Что ж, хотя бы одна проблема с плеч свалилась.
* * *Поразительно, но такой популярности наш двор не видывал даже когда обнаружилось, что среди наследников от корня прапрапрабабки Айгын полно белых медведей. Зато сейчас мы получили полной мерою! Вот, пожалте, вчера.
Выхожу утром за ворота — чисто поглазеть, как дела, а там у палок (уже с тремя новыми ленточками!) старушка трётся. Я аж обалдел!
— Чего тебе, бабуля⁈ Аль тоже взамуж захотела? Окстись, ступай домой.
Бабуля чинно подобралась:
— А ты не гони меня, милок. С Худякова я, странница, хочу говорящего мишку посмотреть.
Несколько секунд мы молча таращились друг на друга.
— Вот оно как… — первым разморозился я.
— Покажешь? — сразу обрадовалась «странница».
— Так от… медведь-то — он большой. Не испугаешься?
— Говорящего-то не испугаюсь, — заверила бабка.
— Ну смотри, — я накинул шкуру и крикнул вслед мелькающим пяткам: — В церковь зайди, свечку хоть поставь, странница!
Хорошо, церковь у нас рядом, как раз пока добежит — устанет, зайдёт посидит. Всё больше пользы, чем от говорящего мишки.
Почесал я в затылке и пошёл домой, за завтраком историю про бабку-странницу рассказывать. Хохотали мы все, конечно. Но я — с оттенком ужаса, честно вам скажу. Мало мне желающих снять венец безбрачия, так ещё теперь и это! На мгновения я себя тем бегемотом в зоопарке почувствовал. Не хватало только для удовольствия публики мясо за воротами жрать… Бр-р-р.
ДУРАКАВАЛЯНИЕ И ОПАСЕНИЯ
В остальном же обстановка, сложившаяся в наших усадьбах, напоминала зимние гимназические каникулы — много народу, все дурака валяют, никому никуда особо не надо, друзья рядом — чисто в детство вернулся. Подозреваю, что такие настроения посещали не только меня, потому как много в эти дни было веселья местами дурноватого, барышням неподходящего (то, что Маша с Сонечкой называют «незатейливый солдатский юморок»).
Вот, к примеру. Теперь у нас в хозяйстве было двое одноногих — Иван да Серго. Оба они прошли курс в имперском госпитале и оба поступили под патронаж Евдокии Максимовны с Айко — травки, притирания, баня с настоями и в обязательном порядке сложный комплекс упражнений, которые нужно было выполнять строго по графику. Вы не думайте, Иван эту свою (точнее, лисью) гимнастику и в Бидаре делал, нарушив режим разве что пару раз, когда на это время нападения джунглей пришлись.

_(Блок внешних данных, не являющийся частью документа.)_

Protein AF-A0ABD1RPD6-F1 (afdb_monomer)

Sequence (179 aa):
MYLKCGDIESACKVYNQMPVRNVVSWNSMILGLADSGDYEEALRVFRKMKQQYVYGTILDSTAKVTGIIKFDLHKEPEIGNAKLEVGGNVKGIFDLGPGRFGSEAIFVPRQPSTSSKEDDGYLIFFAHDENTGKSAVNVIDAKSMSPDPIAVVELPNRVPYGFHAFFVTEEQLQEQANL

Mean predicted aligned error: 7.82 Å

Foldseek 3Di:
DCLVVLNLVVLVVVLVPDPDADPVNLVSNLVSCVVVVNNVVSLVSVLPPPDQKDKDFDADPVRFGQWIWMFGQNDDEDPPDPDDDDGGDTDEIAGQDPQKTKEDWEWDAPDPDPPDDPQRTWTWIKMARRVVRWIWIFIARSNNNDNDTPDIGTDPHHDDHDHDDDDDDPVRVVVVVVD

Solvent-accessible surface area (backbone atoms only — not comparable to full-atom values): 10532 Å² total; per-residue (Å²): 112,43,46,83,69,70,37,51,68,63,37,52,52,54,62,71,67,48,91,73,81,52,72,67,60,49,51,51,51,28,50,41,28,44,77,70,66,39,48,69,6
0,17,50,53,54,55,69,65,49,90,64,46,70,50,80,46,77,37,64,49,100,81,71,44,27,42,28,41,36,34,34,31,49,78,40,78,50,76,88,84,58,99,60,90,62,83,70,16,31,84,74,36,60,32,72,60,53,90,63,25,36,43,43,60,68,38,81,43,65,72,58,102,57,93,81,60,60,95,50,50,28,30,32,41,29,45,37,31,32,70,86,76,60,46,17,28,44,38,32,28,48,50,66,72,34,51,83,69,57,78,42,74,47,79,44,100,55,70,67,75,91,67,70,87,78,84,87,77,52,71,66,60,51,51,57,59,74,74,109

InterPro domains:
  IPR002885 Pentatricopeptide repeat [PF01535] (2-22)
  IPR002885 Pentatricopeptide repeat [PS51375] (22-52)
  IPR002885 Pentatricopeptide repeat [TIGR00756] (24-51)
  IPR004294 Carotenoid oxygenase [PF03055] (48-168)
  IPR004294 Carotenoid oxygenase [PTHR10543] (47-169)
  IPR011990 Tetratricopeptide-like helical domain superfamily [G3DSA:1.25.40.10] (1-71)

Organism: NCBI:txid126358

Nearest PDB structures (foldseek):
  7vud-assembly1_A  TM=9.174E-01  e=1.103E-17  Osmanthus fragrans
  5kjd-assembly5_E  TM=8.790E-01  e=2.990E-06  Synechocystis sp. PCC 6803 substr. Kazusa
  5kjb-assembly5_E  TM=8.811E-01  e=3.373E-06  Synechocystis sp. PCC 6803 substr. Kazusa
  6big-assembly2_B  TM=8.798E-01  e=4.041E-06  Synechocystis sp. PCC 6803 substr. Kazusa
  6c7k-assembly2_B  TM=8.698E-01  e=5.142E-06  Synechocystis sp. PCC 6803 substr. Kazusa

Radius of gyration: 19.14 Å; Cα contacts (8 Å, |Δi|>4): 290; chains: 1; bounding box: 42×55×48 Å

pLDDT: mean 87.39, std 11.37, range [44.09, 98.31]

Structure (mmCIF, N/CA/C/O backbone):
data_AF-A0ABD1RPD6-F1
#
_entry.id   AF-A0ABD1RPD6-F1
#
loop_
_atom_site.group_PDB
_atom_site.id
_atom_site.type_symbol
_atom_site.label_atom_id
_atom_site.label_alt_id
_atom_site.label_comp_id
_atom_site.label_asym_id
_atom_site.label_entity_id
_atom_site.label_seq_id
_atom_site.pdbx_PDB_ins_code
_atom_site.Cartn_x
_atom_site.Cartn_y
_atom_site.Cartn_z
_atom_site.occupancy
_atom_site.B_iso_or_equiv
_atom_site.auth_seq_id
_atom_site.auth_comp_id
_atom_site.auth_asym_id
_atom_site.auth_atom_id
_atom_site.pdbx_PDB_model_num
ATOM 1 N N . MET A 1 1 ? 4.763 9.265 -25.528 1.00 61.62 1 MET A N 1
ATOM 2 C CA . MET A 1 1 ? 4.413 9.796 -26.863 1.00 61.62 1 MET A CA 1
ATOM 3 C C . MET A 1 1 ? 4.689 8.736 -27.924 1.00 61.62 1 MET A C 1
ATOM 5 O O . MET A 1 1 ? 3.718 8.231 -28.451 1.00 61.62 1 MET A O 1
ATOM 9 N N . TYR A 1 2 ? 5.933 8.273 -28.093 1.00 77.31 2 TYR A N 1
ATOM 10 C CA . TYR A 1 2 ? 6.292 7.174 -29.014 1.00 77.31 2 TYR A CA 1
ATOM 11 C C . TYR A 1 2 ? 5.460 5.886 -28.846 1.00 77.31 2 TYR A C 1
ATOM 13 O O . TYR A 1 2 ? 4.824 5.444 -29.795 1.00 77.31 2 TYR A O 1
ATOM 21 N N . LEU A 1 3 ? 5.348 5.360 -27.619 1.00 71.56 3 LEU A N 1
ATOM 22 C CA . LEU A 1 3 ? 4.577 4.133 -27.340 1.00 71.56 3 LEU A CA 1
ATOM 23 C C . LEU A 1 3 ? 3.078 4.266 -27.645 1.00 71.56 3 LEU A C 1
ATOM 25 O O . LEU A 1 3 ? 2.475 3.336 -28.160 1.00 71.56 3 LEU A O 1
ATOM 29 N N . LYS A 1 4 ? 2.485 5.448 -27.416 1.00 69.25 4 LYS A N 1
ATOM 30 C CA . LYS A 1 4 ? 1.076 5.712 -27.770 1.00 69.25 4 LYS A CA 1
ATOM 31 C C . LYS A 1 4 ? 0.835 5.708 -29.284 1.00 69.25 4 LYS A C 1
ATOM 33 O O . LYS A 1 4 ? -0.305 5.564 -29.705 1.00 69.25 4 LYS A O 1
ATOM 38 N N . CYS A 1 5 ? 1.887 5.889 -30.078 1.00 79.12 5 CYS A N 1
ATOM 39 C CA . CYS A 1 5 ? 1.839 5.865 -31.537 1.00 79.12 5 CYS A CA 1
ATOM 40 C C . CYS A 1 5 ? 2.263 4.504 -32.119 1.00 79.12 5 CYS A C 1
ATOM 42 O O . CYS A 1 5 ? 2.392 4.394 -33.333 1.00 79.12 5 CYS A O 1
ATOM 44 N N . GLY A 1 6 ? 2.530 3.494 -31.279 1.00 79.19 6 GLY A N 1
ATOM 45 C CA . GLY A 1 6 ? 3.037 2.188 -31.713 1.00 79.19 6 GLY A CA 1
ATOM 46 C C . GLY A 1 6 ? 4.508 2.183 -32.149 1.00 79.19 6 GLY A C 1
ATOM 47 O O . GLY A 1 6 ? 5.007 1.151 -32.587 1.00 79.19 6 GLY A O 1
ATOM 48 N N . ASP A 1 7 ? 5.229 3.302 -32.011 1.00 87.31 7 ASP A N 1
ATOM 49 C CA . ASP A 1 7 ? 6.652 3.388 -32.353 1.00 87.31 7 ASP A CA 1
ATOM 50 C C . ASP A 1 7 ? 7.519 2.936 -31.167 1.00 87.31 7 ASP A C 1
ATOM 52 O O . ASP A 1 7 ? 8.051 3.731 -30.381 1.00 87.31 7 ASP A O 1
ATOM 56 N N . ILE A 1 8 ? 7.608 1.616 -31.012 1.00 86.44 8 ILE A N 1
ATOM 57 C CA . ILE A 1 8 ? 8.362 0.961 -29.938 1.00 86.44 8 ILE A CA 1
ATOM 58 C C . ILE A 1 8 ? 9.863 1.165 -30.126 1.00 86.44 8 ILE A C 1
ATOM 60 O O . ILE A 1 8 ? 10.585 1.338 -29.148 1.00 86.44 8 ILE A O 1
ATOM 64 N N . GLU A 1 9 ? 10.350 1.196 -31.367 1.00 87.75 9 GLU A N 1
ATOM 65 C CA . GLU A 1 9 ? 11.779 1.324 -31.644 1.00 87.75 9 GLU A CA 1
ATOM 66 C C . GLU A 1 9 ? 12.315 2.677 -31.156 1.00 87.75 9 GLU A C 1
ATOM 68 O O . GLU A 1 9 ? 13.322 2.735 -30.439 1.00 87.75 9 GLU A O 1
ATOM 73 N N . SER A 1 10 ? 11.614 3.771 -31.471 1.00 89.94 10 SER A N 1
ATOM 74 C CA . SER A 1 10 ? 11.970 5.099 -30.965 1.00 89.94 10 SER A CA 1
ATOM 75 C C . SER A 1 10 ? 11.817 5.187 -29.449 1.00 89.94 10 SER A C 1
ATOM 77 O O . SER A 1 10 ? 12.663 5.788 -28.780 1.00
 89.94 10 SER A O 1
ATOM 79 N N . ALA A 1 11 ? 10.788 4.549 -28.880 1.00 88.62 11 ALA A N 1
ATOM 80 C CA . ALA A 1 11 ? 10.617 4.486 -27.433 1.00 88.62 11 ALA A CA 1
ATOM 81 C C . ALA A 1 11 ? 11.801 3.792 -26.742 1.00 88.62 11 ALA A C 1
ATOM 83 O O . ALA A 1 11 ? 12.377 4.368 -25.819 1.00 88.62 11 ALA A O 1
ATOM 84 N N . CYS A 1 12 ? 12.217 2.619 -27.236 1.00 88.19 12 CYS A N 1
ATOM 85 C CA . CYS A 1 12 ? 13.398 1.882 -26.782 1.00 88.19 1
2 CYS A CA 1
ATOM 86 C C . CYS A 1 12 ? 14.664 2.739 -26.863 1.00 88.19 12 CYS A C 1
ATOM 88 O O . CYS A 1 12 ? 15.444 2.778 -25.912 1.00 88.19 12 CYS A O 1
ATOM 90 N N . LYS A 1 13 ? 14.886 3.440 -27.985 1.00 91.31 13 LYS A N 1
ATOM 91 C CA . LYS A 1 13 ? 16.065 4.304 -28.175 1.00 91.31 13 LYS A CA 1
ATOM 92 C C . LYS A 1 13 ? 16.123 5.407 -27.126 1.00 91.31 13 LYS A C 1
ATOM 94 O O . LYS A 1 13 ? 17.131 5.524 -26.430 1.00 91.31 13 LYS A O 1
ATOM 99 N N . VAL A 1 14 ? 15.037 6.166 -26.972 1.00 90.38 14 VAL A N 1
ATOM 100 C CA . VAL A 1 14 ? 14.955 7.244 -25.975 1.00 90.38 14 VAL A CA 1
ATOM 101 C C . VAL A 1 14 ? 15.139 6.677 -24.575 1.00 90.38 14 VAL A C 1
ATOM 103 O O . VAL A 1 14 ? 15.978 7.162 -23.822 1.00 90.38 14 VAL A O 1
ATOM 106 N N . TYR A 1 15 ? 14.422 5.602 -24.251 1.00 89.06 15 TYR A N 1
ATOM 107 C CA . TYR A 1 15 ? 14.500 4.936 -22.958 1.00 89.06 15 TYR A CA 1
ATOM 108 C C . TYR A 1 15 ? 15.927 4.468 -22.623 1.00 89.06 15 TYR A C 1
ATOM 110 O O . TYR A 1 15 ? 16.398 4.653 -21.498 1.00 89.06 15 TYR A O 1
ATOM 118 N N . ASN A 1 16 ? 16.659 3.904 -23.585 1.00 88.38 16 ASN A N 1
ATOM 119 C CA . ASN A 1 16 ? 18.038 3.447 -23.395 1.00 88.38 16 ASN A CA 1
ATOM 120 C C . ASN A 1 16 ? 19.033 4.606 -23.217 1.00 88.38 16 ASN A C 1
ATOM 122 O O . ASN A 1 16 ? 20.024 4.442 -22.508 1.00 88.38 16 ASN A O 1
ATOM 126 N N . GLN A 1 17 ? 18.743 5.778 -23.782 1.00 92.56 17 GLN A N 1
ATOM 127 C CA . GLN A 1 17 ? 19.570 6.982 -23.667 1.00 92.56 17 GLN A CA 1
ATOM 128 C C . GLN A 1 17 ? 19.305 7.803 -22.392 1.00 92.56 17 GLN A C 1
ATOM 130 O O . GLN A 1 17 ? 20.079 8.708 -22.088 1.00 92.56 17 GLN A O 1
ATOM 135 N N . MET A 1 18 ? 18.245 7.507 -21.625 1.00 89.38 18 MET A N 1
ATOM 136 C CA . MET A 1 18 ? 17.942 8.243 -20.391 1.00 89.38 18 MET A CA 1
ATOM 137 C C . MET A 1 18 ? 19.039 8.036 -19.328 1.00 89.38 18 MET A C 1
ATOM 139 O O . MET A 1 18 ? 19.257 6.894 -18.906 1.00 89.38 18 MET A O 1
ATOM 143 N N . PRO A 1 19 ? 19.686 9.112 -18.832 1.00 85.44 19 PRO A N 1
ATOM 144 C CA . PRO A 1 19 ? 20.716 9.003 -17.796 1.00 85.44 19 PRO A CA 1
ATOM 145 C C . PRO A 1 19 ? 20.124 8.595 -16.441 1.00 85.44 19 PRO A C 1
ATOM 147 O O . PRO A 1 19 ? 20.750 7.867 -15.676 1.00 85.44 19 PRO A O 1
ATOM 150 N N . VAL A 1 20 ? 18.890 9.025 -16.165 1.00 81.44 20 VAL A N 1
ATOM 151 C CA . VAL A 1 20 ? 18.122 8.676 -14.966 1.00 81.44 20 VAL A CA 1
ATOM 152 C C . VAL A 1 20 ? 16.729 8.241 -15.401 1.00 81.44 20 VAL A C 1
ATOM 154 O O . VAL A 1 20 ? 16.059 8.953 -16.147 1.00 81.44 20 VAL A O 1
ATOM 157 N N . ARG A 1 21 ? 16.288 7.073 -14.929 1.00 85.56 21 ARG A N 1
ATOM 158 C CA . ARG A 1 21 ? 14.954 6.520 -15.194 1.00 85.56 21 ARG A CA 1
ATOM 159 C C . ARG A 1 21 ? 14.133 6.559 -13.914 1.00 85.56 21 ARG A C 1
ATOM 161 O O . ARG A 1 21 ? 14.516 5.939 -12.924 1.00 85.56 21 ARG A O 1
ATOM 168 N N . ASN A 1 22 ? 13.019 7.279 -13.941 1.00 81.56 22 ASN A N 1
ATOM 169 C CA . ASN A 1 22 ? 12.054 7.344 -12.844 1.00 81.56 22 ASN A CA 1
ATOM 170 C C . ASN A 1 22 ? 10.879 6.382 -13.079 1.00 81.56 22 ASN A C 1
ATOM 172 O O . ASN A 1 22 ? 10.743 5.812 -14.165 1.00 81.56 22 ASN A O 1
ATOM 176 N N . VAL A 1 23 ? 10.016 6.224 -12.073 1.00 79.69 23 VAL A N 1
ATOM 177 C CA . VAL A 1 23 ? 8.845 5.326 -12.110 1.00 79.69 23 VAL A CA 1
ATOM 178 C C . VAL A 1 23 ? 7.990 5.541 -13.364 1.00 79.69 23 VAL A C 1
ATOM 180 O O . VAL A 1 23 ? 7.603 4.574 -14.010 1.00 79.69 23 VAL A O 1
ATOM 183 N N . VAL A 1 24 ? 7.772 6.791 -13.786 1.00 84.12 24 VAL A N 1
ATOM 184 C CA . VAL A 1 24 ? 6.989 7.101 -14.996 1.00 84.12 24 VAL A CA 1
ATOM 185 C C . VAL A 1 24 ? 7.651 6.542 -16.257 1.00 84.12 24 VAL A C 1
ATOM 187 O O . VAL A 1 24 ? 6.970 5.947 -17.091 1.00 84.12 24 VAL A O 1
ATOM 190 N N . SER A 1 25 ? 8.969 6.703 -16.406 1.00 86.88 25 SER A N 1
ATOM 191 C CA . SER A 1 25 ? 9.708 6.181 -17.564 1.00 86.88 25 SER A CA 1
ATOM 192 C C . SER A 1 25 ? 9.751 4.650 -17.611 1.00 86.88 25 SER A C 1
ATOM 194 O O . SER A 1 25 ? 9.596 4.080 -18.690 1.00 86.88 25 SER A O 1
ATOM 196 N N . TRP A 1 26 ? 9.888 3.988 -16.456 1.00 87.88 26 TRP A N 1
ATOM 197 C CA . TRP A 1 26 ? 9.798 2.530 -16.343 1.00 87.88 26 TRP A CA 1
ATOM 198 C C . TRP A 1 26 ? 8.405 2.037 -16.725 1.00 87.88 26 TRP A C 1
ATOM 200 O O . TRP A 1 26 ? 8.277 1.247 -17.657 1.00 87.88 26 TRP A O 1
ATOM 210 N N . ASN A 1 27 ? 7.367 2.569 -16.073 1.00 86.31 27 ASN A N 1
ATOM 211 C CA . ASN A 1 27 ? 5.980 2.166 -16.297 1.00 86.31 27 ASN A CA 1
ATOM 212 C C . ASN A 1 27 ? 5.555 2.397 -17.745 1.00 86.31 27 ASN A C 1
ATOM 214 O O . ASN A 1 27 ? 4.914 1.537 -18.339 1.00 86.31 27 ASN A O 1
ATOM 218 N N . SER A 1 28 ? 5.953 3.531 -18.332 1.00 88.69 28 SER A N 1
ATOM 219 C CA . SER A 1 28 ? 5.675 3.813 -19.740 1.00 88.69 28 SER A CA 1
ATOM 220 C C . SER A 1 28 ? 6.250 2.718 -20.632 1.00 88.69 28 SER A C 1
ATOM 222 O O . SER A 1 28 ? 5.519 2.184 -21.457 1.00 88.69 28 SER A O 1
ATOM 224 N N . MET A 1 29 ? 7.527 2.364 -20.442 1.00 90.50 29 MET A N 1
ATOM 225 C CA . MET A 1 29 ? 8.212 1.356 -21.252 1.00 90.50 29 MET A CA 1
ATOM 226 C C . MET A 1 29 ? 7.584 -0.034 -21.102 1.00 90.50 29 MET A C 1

Теперь у Айко с матушкой было два пациента, и Серго, глядя на прогресс товарища, даже и не думал отлынивать. Выходили заниматься они во дворик у сеновала — где сеструхи с маман время от времени в лисобол играли — удобно, утрамбовано, считай, как плац. Мороз обоим не мешал — маги же, оба спокойно могли защитные тепловые контуры поддерживать.
Ну вот. Вышли наши инвалиды, значицца. Скачут-прыгают, как им положено. А на лавке у сеновала батя сидит, чего-то с инструментом разбирается. Смотрел-смотрел на них — да и спроси:
— Вань, у тебя какой размер ноги?
Тот аж не понял сначала:
— Чего?
— Лапти, говорю, какого размера носишь? Чего-чего…
— А-а! Сорок седьмой.
Говорил же я, все — лбы здоровые, чуть не двухметровые. Какие у нас сапоги могут быть?